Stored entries
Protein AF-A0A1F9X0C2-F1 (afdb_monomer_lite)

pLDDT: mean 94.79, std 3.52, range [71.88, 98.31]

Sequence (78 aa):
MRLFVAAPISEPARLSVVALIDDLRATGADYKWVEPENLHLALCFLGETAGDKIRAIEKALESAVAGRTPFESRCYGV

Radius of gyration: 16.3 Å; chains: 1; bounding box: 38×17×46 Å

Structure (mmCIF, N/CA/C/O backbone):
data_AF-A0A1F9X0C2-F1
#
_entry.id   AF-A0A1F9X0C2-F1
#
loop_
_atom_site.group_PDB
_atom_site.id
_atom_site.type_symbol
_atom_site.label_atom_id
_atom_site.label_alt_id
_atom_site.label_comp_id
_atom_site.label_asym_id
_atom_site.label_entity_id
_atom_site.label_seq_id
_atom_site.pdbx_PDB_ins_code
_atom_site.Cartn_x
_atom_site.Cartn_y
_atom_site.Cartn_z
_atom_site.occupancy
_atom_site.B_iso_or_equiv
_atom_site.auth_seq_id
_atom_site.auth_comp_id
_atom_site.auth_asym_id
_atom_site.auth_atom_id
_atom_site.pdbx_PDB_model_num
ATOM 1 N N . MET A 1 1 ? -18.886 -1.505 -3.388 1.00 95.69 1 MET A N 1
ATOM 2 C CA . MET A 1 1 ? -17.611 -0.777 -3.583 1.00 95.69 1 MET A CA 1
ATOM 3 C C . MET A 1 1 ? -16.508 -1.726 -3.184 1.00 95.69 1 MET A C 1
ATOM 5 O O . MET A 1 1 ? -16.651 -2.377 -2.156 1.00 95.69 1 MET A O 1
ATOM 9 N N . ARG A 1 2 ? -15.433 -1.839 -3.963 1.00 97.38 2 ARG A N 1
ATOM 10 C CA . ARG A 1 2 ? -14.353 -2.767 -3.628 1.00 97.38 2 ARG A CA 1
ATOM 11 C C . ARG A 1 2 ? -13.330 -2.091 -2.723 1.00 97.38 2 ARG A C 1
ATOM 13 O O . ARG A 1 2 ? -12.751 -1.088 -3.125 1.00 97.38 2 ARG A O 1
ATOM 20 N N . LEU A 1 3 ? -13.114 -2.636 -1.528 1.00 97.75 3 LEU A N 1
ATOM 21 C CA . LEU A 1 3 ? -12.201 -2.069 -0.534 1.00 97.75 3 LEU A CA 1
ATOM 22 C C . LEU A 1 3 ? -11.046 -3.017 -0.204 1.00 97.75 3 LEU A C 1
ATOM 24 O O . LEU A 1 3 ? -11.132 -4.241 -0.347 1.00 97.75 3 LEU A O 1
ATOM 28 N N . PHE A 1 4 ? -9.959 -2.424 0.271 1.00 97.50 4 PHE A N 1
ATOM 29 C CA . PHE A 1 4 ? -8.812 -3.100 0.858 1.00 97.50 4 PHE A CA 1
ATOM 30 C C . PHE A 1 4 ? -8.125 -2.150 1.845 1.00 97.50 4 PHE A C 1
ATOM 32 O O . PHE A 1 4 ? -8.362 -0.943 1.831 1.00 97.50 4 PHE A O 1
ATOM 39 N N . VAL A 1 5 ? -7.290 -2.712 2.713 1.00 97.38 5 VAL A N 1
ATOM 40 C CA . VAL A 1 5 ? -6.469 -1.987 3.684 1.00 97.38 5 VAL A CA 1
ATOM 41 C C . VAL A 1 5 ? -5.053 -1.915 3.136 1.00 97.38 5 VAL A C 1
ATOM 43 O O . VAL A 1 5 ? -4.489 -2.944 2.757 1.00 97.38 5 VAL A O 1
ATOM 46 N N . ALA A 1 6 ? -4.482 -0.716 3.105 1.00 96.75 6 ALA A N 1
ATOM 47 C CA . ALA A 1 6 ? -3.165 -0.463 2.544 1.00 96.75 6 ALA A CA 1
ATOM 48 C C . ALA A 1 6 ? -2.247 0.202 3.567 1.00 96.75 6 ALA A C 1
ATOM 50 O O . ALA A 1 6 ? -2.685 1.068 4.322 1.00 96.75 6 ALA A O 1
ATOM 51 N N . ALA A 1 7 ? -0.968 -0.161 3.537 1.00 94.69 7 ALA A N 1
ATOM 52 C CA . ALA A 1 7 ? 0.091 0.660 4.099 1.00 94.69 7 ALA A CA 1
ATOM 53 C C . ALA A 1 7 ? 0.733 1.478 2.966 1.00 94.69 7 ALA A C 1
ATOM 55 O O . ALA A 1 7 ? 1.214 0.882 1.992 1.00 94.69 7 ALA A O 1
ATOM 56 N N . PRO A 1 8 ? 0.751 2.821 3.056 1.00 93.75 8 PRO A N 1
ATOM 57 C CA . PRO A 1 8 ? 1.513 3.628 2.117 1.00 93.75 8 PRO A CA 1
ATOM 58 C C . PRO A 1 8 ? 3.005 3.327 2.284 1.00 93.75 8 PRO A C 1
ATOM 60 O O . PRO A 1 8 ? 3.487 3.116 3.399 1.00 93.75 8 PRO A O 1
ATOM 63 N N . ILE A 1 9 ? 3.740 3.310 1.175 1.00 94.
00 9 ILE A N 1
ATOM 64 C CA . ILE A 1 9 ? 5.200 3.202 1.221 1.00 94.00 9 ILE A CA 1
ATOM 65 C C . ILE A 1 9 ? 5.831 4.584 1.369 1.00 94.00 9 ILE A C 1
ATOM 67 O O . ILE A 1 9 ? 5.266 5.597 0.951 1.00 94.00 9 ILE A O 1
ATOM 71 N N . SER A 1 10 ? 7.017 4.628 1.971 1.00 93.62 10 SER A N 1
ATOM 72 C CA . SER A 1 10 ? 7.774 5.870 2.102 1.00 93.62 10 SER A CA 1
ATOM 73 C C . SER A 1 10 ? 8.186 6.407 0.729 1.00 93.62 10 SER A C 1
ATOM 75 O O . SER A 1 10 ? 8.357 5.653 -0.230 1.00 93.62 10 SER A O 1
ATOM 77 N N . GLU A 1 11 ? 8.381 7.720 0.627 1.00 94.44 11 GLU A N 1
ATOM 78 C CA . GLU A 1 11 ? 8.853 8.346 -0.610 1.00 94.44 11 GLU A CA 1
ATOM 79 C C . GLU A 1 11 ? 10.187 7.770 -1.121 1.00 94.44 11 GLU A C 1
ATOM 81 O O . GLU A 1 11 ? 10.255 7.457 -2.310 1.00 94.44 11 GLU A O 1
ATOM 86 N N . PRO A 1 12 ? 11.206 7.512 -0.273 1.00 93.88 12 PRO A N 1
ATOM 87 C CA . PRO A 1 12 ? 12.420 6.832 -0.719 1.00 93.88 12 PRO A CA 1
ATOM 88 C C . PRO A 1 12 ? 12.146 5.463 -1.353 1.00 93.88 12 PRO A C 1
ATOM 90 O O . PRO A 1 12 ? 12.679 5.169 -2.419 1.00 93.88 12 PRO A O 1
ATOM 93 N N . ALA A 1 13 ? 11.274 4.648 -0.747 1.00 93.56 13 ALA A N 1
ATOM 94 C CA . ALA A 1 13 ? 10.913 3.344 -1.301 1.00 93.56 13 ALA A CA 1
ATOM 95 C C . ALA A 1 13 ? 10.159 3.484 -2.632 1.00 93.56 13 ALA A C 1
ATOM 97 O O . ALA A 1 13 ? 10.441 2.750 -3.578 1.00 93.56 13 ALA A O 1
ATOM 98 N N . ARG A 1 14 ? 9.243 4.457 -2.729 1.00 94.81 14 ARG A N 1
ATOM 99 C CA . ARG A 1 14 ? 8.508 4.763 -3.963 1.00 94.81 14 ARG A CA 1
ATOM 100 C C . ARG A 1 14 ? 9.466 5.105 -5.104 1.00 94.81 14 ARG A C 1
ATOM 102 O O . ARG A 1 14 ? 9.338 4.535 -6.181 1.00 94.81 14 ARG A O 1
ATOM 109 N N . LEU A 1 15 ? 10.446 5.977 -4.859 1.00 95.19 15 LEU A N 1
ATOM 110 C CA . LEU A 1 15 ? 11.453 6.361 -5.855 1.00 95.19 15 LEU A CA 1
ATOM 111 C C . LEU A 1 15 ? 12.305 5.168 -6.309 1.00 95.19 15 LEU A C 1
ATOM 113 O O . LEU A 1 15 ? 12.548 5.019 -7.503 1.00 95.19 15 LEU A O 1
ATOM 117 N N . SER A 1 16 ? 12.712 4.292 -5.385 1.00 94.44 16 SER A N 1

...

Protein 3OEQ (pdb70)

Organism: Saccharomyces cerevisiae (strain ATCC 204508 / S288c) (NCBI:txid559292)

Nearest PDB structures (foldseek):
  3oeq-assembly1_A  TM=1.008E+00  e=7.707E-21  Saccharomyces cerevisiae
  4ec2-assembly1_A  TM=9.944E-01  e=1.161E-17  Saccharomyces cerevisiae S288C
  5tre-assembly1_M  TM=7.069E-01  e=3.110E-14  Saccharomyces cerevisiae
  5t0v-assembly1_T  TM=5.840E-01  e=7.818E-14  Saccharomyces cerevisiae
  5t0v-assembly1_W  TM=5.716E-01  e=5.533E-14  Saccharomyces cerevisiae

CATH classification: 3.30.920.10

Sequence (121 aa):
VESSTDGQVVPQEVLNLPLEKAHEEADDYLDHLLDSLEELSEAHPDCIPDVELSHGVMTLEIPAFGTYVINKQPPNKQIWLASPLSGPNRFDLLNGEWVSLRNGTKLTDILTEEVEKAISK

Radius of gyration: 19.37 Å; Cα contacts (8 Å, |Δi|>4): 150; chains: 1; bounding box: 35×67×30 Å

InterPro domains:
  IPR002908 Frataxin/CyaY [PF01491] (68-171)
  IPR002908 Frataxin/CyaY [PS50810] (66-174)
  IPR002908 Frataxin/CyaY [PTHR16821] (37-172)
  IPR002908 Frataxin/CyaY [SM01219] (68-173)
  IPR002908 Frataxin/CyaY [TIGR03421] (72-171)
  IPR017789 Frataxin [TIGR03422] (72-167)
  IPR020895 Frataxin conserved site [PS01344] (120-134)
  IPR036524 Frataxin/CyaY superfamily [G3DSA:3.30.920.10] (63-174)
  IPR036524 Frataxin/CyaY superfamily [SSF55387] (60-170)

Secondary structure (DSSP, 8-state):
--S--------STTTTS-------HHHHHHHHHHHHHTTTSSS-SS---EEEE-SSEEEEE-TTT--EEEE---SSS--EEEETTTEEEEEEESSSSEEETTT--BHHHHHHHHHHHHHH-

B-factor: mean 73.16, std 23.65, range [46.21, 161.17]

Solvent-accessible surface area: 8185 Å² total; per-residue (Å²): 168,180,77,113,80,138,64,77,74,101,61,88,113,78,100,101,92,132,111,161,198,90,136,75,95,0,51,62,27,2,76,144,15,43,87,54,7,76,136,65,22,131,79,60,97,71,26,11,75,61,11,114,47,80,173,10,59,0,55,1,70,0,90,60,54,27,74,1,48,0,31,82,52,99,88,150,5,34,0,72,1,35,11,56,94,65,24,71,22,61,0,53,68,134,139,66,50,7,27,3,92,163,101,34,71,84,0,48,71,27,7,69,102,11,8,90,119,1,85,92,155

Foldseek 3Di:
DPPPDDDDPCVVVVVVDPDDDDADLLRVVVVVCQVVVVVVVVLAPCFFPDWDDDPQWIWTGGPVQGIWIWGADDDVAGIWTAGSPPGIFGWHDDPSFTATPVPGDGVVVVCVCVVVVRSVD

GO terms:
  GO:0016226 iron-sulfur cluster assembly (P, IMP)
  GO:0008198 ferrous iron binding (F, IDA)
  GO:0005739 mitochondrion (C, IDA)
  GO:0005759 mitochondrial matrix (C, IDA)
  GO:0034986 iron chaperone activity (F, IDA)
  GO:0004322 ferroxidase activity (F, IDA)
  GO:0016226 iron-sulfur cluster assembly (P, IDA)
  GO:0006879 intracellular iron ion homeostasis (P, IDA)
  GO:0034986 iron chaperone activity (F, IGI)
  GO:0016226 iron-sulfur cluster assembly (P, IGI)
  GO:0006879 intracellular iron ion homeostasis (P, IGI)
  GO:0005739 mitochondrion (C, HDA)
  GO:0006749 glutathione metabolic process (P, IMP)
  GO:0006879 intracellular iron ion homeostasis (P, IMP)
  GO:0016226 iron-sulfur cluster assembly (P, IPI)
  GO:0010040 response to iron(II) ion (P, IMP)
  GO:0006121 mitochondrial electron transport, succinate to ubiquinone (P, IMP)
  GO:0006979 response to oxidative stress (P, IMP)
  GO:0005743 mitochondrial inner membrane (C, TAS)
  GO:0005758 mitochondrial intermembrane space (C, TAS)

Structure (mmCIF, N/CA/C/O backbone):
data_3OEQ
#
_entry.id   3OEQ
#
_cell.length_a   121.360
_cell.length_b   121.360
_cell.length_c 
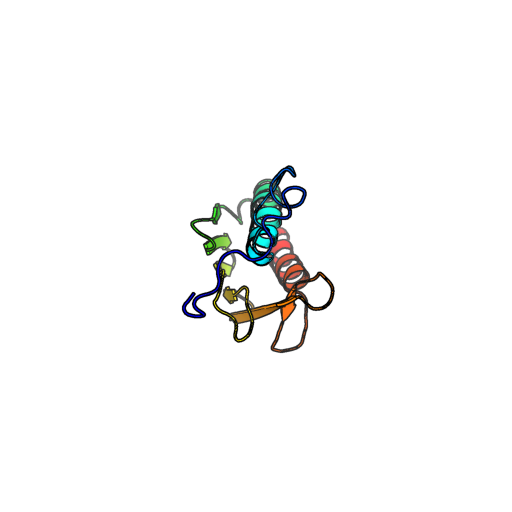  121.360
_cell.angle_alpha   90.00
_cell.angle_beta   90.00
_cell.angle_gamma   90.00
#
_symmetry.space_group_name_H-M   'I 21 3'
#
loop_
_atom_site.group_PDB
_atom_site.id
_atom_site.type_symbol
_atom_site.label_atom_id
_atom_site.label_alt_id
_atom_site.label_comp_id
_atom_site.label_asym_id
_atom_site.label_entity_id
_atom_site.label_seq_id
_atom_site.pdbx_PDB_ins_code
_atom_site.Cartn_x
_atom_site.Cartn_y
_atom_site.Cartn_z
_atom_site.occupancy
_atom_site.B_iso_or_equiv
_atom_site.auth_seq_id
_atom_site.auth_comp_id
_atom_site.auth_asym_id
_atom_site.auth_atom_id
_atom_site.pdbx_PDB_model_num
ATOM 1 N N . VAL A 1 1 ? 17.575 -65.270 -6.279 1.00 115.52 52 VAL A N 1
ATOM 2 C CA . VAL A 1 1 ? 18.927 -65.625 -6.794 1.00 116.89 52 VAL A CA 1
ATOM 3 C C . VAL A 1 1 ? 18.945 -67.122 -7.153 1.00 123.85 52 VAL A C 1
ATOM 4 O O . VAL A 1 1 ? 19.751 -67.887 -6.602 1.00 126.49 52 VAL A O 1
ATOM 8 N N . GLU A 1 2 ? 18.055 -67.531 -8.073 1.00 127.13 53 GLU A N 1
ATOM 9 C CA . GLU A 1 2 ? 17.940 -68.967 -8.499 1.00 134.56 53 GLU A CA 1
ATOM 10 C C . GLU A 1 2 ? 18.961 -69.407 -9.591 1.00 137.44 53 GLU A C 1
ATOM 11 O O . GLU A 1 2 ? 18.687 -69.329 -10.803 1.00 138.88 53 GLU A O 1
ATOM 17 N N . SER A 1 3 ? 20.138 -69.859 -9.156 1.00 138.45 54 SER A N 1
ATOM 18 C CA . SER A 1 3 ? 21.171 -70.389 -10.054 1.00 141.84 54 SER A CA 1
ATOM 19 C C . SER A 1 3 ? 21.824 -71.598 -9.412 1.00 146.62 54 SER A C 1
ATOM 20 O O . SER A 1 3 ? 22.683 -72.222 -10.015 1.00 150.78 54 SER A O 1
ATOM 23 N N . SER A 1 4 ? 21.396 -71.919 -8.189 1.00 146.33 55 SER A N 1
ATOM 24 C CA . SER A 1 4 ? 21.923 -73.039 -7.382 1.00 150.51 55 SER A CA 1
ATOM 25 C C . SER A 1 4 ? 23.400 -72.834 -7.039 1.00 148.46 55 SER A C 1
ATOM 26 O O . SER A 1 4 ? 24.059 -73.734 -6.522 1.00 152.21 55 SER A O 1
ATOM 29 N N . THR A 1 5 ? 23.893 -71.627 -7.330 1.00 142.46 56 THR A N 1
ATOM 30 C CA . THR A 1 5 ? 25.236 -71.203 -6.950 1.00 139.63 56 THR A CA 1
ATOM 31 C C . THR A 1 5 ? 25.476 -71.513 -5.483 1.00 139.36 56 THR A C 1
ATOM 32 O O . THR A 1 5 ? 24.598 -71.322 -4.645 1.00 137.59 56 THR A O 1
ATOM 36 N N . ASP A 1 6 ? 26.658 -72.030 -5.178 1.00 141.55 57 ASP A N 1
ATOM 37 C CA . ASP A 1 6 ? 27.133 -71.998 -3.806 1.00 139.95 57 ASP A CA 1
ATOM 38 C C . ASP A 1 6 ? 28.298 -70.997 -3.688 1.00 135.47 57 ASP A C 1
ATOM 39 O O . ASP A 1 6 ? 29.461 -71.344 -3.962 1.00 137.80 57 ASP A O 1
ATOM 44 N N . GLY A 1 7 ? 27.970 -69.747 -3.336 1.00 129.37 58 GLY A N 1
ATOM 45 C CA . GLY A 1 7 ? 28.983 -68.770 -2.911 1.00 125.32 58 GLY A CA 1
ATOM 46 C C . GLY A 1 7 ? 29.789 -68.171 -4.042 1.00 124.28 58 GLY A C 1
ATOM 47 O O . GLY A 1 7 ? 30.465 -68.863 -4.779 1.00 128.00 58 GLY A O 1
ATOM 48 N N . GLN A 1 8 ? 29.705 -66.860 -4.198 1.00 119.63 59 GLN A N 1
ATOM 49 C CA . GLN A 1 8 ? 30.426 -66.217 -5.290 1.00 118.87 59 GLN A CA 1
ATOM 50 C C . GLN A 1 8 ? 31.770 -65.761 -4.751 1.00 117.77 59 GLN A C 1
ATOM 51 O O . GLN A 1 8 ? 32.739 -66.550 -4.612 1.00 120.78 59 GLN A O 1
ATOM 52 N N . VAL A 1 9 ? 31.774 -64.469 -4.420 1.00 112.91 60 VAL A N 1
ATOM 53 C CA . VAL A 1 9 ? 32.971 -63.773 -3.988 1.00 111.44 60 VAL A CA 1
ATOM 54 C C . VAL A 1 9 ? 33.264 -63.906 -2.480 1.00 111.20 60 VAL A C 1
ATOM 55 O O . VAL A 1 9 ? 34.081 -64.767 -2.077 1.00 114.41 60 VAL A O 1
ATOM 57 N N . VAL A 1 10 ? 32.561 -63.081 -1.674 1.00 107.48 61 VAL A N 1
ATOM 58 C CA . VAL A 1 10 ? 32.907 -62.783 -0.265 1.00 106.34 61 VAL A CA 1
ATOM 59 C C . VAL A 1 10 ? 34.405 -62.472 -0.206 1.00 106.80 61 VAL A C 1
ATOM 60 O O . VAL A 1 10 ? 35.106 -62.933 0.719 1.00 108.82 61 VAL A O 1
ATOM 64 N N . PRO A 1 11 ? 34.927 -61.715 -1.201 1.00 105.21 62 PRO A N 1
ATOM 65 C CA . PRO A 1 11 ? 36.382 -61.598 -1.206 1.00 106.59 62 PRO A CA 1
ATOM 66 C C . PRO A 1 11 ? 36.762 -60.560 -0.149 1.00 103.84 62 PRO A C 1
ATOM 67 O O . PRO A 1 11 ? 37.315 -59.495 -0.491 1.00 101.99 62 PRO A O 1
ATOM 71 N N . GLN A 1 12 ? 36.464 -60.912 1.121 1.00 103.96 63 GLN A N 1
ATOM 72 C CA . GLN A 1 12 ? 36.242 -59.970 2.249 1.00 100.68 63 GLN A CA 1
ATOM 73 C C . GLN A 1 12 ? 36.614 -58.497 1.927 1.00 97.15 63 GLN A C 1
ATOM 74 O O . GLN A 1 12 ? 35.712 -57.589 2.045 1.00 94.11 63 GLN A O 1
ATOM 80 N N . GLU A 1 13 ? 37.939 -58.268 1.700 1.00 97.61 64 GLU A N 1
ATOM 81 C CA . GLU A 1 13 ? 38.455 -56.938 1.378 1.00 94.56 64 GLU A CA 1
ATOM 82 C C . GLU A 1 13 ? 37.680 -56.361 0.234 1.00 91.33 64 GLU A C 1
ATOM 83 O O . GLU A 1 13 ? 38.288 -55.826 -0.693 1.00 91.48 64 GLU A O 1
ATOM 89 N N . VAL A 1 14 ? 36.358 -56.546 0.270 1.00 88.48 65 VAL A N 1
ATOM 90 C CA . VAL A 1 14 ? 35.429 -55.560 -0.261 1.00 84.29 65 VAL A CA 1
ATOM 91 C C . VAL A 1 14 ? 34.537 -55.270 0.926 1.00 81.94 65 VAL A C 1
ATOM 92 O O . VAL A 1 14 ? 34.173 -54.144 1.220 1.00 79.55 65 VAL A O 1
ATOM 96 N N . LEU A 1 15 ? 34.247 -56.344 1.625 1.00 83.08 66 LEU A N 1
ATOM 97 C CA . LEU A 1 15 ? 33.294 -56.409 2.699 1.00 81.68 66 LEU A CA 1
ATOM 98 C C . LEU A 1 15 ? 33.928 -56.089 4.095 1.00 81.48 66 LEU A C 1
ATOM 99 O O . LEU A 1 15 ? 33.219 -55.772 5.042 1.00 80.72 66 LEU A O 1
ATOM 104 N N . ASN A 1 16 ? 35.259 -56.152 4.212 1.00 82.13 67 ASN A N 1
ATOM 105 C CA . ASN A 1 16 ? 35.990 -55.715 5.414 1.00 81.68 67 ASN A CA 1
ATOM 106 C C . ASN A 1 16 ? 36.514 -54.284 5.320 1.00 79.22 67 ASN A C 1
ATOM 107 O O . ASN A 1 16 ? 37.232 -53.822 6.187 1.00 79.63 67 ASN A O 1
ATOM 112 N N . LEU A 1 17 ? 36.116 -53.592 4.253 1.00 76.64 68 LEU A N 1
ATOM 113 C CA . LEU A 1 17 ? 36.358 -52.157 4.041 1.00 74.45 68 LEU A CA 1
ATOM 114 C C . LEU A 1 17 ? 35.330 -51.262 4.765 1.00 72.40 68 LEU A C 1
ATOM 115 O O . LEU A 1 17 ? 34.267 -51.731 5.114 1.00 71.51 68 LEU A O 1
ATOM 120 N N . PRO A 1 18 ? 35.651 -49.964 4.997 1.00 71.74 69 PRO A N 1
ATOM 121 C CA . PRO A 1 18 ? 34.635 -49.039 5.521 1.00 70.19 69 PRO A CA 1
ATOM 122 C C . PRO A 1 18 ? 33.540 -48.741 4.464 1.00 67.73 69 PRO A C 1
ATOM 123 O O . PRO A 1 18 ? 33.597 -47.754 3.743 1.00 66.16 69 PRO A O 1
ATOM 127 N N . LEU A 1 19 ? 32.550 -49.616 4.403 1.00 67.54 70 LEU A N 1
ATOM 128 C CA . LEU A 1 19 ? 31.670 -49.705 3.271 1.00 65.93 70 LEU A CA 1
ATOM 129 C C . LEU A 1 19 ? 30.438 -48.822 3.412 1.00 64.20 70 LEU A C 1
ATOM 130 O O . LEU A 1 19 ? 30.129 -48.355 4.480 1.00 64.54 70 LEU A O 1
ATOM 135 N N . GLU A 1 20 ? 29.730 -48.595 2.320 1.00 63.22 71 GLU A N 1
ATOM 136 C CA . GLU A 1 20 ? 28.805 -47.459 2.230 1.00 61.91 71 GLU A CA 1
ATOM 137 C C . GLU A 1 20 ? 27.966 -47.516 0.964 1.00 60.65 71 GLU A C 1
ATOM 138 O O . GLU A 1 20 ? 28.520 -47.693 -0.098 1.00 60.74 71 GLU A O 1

[Task directions]
Copy all the lines above that hold the string "iron".

[Exercise response]
  GO:0016226 iron-sulfur cluster assembly (P, IMP)
  GO:0008198 ferrous iron binding (F, IDA)
  GO:0034986 iron chaperone activity (F, IDA)
  GO:0016226 iron-sulfur cluster assembly (P, IDA)
  GO:0006879 intracellular iron ion homeostasis (P, IDA)
  GO:0034986 iron chaperone activity (F, IGI)
  GO:0016226 iron-sulfur cluster assembly (P, IGI)
  GO:0006879 intracellular iron ion homeostasis (P, IGI)
  GO:0006879 intracellular iron ion homeostasis (P, IMP)
  GO:0016226 iron-sulfur cluster assembly (P, IPI)
  GO:0010040 response to iron(II) ion (P, IMP)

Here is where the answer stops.